此时,在劳伦斯意识里旁观的元凤不禁扶额:“看来法蒂玛那种直来直去的性子,在哪个时代都容易成为被观察的对象……不过怎么连我也被卷进去了?”
“所以,”米莉安率先打破沉默,语气平静得像在讨论天气,“刚才的停顿,是因为尴尬,还是因为被说中了?”
“我在思考,”劳伦斯目视前方,灰色轿车正拐入一条照明不佳的支路,“你把分析能力用在这种方向,是不是有点……资源错配?”
“……”
“这沉默的意思是,”劳伦斯的嘴角微微扬起,“你明知有问题,但还是忍不住要验证自己的假设——像看到未解方程式就手痒的数学家。”

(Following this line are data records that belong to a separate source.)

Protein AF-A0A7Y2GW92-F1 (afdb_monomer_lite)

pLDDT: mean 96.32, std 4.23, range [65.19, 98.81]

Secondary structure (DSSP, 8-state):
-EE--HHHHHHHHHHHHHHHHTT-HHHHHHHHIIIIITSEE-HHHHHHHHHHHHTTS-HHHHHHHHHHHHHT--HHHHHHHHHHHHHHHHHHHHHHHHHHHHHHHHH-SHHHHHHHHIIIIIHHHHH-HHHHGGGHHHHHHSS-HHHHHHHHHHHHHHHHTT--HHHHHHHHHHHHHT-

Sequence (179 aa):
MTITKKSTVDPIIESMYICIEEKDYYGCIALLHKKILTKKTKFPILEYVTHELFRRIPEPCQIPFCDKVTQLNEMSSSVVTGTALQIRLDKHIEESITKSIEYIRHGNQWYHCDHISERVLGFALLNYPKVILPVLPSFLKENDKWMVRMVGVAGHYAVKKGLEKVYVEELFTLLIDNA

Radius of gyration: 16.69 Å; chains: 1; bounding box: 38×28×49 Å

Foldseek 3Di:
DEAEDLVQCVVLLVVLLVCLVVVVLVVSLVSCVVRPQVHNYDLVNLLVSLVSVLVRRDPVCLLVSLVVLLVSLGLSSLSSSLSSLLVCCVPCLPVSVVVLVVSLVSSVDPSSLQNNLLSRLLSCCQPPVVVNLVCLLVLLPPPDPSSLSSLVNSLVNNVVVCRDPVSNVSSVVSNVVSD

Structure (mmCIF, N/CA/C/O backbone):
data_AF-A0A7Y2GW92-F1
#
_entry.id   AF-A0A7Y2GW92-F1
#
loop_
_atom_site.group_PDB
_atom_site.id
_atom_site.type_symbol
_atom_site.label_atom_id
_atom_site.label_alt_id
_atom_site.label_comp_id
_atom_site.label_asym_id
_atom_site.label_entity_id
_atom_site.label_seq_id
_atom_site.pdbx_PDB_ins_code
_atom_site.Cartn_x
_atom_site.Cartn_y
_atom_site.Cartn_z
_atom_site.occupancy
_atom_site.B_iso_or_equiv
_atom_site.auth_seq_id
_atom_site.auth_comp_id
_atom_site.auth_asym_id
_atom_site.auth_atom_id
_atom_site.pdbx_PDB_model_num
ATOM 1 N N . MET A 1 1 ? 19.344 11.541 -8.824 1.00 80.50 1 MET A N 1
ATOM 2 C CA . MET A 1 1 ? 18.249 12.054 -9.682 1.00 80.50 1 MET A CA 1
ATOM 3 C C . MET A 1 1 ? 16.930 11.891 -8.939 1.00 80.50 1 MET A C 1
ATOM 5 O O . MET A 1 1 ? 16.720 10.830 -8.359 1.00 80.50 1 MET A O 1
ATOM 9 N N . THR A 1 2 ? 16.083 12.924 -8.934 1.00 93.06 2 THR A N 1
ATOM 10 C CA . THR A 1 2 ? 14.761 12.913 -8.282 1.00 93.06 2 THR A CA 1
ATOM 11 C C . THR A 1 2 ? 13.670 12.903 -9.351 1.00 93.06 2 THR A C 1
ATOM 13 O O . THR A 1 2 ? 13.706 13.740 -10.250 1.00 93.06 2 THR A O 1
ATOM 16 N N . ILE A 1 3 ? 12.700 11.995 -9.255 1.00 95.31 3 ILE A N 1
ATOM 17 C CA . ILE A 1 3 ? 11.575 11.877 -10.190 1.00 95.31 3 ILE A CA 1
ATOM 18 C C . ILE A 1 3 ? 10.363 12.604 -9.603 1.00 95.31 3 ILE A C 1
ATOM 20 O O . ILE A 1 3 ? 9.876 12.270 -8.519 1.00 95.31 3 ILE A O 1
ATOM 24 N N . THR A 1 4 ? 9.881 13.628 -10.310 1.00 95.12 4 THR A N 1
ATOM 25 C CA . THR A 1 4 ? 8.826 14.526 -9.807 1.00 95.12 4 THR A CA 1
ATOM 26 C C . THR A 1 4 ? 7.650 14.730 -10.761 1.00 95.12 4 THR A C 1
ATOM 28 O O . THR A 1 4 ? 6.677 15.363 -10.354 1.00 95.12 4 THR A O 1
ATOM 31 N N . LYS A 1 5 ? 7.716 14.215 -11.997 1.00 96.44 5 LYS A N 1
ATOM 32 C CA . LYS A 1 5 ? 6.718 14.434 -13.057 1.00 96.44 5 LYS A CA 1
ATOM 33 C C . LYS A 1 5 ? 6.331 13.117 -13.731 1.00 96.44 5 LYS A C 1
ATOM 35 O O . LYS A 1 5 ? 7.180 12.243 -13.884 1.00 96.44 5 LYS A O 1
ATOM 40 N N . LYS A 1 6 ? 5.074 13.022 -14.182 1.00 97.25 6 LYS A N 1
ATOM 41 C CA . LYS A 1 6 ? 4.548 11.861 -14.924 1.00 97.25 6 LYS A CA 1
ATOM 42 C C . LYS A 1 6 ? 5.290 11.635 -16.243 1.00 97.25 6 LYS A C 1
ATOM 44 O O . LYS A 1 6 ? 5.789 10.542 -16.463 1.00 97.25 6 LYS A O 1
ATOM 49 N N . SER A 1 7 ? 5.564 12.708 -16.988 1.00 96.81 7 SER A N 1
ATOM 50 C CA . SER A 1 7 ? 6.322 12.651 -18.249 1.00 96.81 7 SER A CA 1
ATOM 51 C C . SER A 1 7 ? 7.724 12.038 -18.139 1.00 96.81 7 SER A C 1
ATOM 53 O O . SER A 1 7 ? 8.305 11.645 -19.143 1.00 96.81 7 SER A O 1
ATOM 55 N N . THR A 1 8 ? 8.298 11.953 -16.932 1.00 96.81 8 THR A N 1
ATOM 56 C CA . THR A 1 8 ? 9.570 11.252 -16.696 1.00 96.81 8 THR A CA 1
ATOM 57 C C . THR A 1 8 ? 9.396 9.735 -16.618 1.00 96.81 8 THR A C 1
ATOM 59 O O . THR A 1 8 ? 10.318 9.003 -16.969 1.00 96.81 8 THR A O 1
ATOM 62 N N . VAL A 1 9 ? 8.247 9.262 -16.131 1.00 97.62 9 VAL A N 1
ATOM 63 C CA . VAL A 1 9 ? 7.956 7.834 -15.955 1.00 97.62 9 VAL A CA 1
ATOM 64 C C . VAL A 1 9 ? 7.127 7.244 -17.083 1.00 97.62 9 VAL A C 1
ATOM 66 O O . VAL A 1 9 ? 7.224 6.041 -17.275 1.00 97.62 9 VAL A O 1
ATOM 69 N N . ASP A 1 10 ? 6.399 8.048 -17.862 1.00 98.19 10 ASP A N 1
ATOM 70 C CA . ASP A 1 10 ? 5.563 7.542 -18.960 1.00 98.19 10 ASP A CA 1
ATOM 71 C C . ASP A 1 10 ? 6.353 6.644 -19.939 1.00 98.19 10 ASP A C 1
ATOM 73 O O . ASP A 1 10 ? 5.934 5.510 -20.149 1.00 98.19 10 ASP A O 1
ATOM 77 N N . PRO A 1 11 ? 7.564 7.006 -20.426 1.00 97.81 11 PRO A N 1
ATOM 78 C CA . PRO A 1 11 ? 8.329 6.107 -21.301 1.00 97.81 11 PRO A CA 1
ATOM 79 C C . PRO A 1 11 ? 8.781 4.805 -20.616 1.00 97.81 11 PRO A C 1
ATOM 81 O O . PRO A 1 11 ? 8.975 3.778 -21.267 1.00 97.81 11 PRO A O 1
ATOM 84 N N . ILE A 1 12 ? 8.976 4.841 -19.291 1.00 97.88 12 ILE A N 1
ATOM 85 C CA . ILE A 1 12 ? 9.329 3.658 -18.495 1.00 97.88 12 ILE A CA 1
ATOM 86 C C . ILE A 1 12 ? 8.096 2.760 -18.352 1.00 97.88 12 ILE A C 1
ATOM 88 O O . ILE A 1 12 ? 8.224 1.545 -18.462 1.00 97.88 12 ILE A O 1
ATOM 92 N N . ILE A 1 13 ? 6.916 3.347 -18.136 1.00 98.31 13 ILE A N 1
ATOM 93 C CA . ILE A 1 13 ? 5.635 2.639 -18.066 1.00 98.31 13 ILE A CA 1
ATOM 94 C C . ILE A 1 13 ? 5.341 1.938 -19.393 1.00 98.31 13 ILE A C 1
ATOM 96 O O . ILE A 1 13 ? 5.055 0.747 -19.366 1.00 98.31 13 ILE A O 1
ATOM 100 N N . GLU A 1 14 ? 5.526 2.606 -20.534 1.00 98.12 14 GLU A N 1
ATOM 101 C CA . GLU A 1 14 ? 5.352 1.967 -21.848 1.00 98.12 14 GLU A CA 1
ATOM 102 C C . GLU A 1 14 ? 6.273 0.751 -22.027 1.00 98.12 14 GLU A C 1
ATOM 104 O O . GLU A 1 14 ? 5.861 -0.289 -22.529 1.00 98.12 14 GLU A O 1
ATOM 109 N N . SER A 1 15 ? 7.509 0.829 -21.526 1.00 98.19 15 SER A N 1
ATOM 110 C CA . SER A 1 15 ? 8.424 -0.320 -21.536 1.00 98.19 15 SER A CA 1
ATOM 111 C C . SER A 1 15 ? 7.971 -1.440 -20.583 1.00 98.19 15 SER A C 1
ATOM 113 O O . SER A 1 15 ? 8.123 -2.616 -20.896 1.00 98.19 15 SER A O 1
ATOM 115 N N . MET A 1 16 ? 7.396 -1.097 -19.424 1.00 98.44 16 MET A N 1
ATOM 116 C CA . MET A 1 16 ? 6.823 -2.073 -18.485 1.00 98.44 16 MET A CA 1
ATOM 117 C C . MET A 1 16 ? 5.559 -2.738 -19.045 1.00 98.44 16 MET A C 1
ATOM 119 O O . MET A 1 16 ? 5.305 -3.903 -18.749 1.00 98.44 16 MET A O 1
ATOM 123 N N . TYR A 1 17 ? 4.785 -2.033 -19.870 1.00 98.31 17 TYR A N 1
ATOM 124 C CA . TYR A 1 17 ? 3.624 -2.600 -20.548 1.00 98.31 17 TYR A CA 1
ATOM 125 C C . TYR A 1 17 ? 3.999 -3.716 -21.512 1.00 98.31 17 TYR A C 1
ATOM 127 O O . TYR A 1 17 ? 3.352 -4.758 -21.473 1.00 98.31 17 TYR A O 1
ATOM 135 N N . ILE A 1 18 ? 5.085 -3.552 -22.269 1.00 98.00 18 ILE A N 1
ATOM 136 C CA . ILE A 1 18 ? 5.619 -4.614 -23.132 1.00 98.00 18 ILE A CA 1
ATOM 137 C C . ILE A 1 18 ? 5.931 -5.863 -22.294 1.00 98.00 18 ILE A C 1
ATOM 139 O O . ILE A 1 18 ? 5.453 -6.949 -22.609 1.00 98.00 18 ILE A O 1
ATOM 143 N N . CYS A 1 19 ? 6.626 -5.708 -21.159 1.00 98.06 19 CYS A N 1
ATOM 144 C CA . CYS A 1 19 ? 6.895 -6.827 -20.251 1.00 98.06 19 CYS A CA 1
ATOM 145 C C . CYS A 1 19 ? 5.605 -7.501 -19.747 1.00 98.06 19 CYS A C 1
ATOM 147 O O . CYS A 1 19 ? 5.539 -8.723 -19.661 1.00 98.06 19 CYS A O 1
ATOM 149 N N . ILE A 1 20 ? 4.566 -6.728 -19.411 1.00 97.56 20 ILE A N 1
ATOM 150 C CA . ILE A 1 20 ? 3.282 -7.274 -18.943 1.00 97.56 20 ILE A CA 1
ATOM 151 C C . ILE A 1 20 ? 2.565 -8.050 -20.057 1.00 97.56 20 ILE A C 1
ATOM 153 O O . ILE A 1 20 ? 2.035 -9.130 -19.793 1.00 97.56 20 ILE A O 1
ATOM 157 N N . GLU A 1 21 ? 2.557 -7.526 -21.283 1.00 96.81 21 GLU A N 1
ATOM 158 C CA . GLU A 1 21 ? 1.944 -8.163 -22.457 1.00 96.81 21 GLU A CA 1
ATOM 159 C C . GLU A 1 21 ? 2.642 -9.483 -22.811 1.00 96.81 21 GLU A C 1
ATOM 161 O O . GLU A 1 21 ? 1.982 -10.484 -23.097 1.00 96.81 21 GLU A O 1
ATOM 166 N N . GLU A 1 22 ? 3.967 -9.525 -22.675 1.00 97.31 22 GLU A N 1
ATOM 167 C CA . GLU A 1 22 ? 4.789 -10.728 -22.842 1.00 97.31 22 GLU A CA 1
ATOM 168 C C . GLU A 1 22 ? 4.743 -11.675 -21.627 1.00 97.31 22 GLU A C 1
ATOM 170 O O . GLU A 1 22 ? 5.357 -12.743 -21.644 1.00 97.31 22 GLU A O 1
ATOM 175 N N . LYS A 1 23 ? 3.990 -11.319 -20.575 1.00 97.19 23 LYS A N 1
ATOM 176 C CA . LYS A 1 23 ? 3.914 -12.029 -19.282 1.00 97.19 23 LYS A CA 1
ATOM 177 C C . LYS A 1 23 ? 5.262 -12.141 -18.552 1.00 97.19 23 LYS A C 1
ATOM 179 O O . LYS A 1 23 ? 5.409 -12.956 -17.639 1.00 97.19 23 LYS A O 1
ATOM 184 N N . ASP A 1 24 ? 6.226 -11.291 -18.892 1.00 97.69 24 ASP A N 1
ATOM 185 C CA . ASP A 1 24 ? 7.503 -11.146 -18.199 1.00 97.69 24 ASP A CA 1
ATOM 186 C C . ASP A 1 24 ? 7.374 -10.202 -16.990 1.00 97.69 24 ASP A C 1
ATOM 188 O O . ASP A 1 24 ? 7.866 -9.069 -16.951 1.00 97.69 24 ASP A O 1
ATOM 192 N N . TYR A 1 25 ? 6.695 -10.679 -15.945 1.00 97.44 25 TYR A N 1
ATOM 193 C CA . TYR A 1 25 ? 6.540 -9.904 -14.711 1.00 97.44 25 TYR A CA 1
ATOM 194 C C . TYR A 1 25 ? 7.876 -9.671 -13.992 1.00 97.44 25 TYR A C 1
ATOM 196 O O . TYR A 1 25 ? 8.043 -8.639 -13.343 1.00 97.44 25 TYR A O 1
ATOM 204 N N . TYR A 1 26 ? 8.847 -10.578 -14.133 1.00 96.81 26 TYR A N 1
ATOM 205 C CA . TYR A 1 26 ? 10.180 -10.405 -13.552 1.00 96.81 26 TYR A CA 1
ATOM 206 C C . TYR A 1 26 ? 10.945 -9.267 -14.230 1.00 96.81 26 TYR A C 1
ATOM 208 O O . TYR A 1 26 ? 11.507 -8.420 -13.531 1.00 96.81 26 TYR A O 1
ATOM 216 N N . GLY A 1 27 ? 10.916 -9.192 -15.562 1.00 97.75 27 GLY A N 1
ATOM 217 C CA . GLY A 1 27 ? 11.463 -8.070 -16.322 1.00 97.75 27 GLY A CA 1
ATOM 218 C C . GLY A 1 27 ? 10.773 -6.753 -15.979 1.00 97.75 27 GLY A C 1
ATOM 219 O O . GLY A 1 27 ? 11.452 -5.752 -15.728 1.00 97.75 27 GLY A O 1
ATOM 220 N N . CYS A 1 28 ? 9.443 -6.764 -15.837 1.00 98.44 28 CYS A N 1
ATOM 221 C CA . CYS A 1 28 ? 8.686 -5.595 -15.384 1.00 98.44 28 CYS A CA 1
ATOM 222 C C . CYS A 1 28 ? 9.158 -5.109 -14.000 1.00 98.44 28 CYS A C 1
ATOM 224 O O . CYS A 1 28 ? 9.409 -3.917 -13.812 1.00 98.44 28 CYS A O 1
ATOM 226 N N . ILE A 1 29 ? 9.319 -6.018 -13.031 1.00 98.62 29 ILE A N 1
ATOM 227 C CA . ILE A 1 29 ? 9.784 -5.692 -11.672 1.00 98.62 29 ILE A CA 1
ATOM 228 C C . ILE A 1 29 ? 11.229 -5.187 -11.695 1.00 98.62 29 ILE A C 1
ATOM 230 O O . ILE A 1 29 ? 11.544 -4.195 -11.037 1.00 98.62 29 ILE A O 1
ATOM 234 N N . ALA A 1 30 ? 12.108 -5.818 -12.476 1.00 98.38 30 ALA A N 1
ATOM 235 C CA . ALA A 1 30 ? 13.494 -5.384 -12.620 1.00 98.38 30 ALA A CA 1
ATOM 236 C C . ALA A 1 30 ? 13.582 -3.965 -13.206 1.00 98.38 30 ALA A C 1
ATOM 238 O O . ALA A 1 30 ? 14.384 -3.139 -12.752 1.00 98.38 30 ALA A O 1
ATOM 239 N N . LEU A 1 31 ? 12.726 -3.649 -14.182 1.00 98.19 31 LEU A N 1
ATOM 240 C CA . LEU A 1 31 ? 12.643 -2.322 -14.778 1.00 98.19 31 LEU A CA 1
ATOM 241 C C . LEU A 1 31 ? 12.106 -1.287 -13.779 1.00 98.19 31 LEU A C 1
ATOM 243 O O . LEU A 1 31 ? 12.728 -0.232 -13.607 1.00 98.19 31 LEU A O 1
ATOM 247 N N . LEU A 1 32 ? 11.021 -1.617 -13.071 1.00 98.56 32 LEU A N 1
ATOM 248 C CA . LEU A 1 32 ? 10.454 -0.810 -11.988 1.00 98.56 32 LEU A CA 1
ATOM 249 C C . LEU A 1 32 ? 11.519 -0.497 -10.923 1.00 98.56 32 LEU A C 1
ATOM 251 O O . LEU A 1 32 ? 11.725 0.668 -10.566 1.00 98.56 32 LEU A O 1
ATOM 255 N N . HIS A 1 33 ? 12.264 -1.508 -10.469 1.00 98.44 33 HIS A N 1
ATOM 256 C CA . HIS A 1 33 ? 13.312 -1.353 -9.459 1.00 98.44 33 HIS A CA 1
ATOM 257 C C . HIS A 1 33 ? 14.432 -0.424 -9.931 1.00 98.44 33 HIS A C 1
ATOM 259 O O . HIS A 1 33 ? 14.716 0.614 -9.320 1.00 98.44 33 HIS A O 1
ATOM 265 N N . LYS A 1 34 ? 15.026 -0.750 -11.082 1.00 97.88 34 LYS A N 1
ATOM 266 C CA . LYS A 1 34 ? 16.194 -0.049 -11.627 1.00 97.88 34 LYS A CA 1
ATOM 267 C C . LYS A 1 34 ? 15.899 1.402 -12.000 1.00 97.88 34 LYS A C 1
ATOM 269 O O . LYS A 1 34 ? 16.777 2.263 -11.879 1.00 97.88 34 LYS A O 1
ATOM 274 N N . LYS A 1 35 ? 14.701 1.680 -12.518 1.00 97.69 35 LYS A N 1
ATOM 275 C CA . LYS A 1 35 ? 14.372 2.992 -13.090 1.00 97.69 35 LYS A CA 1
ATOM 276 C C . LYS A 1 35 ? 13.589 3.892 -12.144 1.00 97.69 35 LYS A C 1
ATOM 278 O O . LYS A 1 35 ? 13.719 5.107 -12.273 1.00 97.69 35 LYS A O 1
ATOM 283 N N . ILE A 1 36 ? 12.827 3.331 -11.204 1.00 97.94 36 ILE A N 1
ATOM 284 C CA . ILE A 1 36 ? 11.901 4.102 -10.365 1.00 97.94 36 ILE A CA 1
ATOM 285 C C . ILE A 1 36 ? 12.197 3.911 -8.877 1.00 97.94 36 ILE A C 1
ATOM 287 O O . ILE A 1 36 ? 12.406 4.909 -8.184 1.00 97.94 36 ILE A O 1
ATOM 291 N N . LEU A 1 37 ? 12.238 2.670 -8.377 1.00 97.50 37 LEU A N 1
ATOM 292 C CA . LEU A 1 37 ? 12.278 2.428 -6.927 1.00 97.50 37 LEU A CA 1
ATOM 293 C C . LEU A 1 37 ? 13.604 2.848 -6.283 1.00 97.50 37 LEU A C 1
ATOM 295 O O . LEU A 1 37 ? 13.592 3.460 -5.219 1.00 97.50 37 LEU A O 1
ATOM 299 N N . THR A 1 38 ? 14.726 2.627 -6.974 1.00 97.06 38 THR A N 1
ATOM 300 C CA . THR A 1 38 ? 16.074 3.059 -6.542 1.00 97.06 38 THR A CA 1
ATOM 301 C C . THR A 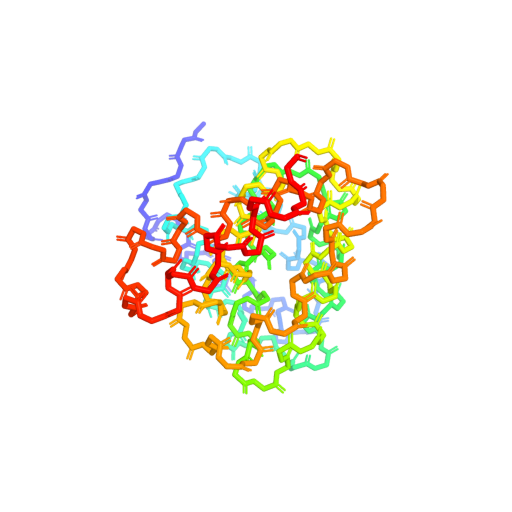1 38 ? 16.320 4.567 -6.697 1.00 97.06 38 THR A C 1
ATOM 303 O O . THR A 1 38 ? 17.427 5.061 -6.460 1.00 97.06 38 THR A O 1
ATOM 306 N N . LYS A 1 39 ? 15.327 5.334 -7.169 1.00 96.69 39 LYS A N 1
ATOM 307 C CA . LYS A 1 39 ? 15.411 6.789 -7.348 1.00 96.69 39 LYS A CA 1
ATOM 308 C C . LYS A 1 39 ? 14.540 7.483 -6.313 1.00 96.69 39 LYS A C 1
ATOM 310 O O . LYS A 1 39 ? 13.516 6.964 -5.877 1.00 96.69 39 LYS A O 1
ATOM 315 N N . LYS A 1 40 ? 14.908 8.716 -5.958 1.00 96.25 40 LYS A N 1
ATOM 316 C CA . LYS A 1 40 ? 14.061 9.559 -5.109 1.00 96.25 40 LYS A CA 1
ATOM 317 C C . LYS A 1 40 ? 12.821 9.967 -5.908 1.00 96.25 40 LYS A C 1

米莉安轻轻推了推眼镜,镜片上掠过对面车道车灯的反光。“严谨的验证需要多角度观测。况且……”
她的铅笔在地图上某个位置画了个问号,“如果我连身边人的行为模式都分析不准,又怎么相信自己对案子的判断?”
劳伦斯正要回应,忽然眯起了眼睛。
前方灰色轿车在驶过两个街区后,速度明显放缓,最终停在一栋五层楼的老式公寓前。
那栋楼的外墙防火梯在夜色中像锈蚀的骨骼,三楼有个窗户透着暗红色的光,是那种老式霓虹招牌的余光,隐约能辨出“棕榈旅社”的字样。
男人下车时抬头望了那窗户一眼,这个动作被劳伦斯精准捕捉。
“看来‘田野调查’的成果要入库了。”劳伦斯将车滑进对面街角的阴影,熄火。仪表盘的微光映亮他侧脸,“准备好做一次不请自来的访客了吗,米莉安研究员?”
米莉安已经合上地图,将钢笔式电击器滑入袖口:“我的分析模型显示,接下来有87%的概率需要物理介入。”
雨,开始细细密密地落在挡风玻璃上,将远处的霓虹晕染成一片模糊的血色光斑。
“如果可能,我倾向于避免物理接触。”劳伦斯的目光锁定了三楼那扇泛着红光的窗户。
“这取决于对方的配合程度,”米莉安检查着袖中的电击器,“以及……他们是否保持着清醒的判断力。”
劳伦斯敏锐地捕捉到了她语气中的未尽之意:“你还有情报没共享。”
“目标有药物依赖史。”米莉安平静地补充,“情报显示他定期购买苯丙胺类兴奋剂,最近剂量在增加。”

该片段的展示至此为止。